We are happy to announce that our article: “Long-distance detection of bioacoustic events with per-channel energy normalization” is featured in the proceedings of the DCASE 2019 workshop. This paper is a collaboration between the BirdVox project; Kaitlin Palmer from San Diego State University; Elly Knight from the University of Alberta; Christopher Clark and Holger Klinck from the Cornell Lab of Ornithology; NYU ARISE student Tina Wong; and Jason Cramer from New York University.

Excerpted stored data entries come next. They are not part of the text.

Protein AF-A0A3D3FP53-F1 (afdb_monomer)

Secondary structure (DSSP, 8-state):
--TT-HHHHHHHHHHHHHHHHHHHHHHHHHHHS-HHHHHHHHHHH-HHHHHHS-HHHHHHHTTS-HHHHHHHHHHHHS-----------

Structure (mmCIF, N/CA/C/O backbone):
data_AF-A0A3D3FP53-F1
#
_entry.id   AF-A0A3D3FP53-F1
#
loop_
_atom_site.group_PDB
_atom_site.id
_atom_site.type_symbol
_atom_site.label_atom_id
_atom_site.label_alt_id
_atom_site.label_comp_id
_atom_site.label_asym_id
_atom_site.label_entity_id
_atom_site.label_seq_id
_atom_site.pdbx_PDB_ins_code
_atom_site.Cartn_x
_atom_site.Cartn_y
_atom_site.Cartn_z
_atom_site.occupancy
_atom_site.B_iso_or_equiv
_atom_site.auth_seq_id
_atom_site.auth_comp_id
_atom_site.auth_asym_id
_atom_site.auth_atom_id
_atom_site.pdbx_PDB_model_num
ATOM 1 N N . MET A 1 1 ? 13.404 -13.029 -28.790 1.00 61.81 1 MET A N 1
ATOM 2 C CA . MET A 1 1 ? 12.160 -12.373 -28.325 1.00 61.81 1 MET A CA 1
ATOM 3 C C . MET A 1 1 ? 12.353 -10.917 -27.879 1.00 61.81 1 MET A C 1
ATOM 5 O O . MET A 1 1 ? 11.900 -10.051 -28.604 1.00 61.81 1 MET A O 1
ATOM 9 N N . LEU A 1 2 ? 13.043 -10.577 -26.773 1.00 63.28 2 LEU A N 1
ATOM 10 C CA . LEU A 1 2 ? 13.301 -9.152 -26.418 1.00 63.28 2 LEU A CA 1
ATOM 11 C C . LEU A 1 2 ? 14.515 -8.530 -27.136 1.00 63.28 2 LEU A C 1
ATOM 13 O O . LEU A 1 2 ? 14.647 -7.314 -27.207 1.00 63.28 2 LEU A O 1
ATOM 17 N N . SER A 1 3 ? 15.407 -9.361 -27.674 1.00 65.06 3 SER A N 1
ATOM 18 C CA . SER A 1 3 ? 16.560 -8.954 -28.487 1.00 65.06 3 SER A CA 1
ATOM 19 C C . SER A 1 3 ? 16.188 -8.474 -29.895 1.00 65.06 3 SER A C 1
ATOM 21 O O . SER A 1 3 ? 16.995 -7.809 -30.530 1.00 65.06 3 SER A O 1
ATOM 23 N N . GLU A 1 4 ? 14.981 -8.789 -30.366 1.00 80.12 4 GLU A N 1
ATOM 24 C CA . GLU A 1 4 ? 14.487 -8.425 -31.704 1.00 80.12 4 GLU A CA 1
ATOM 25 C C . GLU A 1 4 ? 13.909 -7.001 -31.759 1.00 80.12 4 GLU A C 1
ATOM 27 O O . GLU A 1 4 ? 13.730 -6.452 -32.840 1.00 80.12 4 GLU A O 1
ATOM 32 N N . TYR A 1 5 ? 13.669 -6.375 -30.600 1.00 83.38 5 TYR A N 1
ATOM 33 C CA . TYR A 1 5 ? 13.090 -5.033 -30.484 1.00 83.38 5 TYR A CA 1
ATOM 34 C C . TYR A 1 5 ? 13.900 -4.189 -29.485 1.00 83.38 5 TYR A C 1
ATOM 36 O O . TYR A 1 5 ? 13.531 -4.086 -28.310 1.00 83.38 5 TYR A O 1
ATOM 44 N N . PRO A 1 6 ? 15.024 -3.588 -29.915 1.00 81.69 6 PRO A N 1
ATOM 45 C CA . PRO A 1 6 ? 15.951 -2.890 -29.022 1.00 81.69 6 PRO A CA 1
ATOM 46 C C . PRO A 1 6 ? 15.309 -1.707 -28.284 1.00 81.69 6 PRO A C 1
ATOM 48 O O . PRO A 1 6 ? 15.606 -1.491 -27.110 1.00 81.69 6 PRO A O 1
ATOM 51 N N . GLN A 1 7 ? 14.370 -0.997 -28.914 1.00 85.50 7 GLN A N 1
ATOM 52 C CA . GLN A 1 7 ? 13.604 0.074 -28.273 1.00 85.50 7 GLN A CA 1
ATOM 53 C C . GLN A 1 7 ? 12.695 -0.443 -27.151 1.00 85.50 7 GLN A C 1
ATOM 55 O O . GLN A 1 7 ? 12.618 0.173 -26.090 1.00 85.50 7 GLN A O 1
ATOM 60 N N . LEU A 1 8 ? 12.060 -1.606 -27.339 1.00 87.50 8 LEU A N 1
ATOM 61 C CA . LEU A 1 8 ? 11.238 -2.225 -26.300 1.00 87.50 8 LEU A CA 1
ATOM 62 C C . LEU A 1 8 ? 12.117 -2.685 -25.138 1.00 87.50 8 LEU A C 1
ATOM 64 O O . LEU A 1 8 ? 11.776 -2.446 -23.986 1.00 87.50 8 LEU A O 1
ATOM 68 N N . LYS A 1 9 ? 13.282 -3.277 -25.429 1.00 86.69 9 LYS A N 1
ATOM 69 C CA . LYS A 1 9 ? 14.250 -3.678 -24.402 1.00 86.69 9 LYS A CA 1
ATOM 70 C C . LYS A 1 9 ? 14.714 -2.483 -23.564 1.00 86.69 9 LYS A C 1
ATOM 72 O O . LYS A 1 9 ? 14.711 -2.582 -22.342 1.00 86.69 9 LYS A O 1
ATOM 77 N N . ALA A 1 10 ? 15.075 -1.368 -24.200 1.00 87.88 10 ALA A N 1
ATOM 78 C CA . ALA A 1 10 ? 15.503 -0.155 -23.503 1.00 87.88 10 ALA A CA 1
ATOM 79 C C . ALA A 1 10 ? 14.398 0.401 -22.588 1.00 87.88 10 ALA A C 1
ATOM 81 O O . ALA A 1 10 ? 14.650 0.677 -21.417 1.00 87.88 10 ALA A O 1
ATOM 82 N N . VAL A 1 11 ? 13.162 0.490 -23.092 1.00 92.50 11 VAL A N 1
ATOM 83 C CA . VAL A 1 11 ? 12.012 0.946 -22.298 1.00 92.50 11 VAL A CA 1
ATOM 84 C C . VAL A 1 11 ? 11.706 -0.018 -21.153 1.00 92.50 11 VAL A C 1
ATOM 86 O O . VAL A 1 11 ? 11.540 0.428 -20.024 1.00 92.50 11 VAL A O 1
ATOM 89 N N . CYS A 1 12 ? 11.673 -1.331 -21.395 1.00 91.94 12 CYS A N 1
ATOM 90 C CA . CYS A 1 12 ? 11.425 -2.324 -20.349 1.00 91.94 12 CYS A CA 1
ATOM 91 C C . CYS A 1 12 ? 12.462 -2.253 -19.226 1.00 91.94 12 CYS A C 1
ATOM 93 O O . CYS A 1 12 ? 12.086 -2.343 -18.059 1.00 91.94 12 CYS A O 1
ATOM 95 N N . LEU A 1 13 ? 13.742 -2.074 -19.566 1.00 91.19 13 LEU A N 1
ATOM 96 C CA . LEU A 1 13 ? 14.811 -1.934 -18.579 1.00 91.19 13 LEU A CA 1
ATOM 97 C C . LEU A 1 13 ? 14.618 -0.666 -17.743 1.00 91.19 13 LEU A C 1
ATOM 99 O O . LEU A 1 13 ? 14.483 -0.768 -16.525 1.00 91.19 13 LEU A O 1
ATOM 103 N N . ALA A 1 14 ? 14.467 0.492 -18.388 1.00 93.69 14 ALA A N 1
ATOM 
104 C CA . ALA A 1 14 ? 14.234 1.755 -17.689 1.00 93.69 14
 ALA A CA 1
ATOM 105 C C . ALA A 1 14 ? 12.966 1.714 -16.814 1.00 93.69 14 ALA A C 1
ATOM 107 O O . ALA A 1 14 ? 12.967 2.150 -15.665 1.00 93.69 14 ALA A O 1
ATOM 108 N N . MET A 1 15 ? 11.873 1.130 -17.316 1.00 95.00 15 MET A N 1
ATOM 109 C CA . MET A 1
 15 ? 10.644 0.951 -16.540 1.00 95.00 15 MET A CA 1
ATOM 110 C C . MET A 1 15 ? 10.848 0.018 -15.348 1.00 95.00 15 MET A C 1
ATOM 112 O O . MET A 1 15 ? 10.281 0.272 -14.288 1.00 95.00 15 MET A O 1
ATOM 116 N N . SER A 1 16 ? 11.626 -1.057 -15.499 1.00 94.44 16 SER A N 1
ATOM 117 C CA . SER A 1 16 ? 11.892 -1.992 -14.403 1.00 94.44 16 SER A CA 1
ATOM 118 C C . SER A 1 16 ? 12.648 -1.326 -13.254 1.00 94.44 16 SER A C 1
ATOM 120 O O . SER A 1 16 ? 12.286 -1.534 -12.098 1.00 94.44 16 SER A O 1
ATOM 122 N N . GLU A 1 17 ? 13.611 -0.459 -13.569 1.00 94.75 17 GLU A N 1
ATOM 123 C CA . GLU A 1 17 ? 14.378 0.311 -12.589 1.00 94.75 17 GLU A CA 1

This paper proposes to perform unsupervised detection of bioacoustic events by pooling the magnitudes of spectrogram frames after per-channel energy normalization (PCEN). Although PCEN was originally developed for speech recognition, it also has beneficial effects in enhancing animal vocalizations, despite the presence of atmospheric absorption and intermittent noise. We prove that PCEN generalizes logarithm-based spectral flux, yet with a tunable time scale for background noise estimation. In comparison with pointwise logarithm, PCEN reduces false alarm rate by 50x in the near field and 5x in the far field, both on avian and marine bioacoustic datasets. Such improvements come at moderate computational cost and require no human intervention, thus heralding a promising future for PCEN in bioacoustics.

 

Long-distance detection of bioacoustic events with per-channel energy normalization
V. Lostanlen, K. Palmer, E. Knight, C. Clark, H. Klinck, A. Farnsworth, T. Wong, J. Cramer, J.P. Bello
In Proceedings of the Detection and Classification of Acoustic Scenes and Events (DCASE), 2019.
[PDF][Companion website]

 

@inproceedings{lostanlen2019dcase,
    author = "Lostanlen, Vincent and Palmer, Kaitlin and Knight, Elly and Clark, Christopher and Klinck, Holger and Farnsworth, Andrew and Wong, Tina and Cramer, Jason and Bello, Juan",
    title = "Long-distance Detection of Bioacoustic Events with Per-channel Energy Normalization",
    booktitle = "Proceedings of the Detection and Classification of Acoustic Scenes and Events 2019 Workshop (DCASE2019)",
    address = "New York University, NY, USA",
    month = "October",
    year = "2019",
    pages = "144--148",
}

 

 

The figure below displays the mel-frequency spectrogram of one Common Nighthawk call at various distances, after processing them with either pointwise logarithm (left) or PCEN (right). Atmospheric absorption is particularly noticeable above 200 meters, especially in the highest frequencies. Furthermore, we observe that max-pooled spectral flux is numerically unstable, because it triggers at different time-frequency bins from one sensor to the next. In comparison, PCEN is more consistent in reaching maximal magnitude at the onset of the call, and at the same frequency band.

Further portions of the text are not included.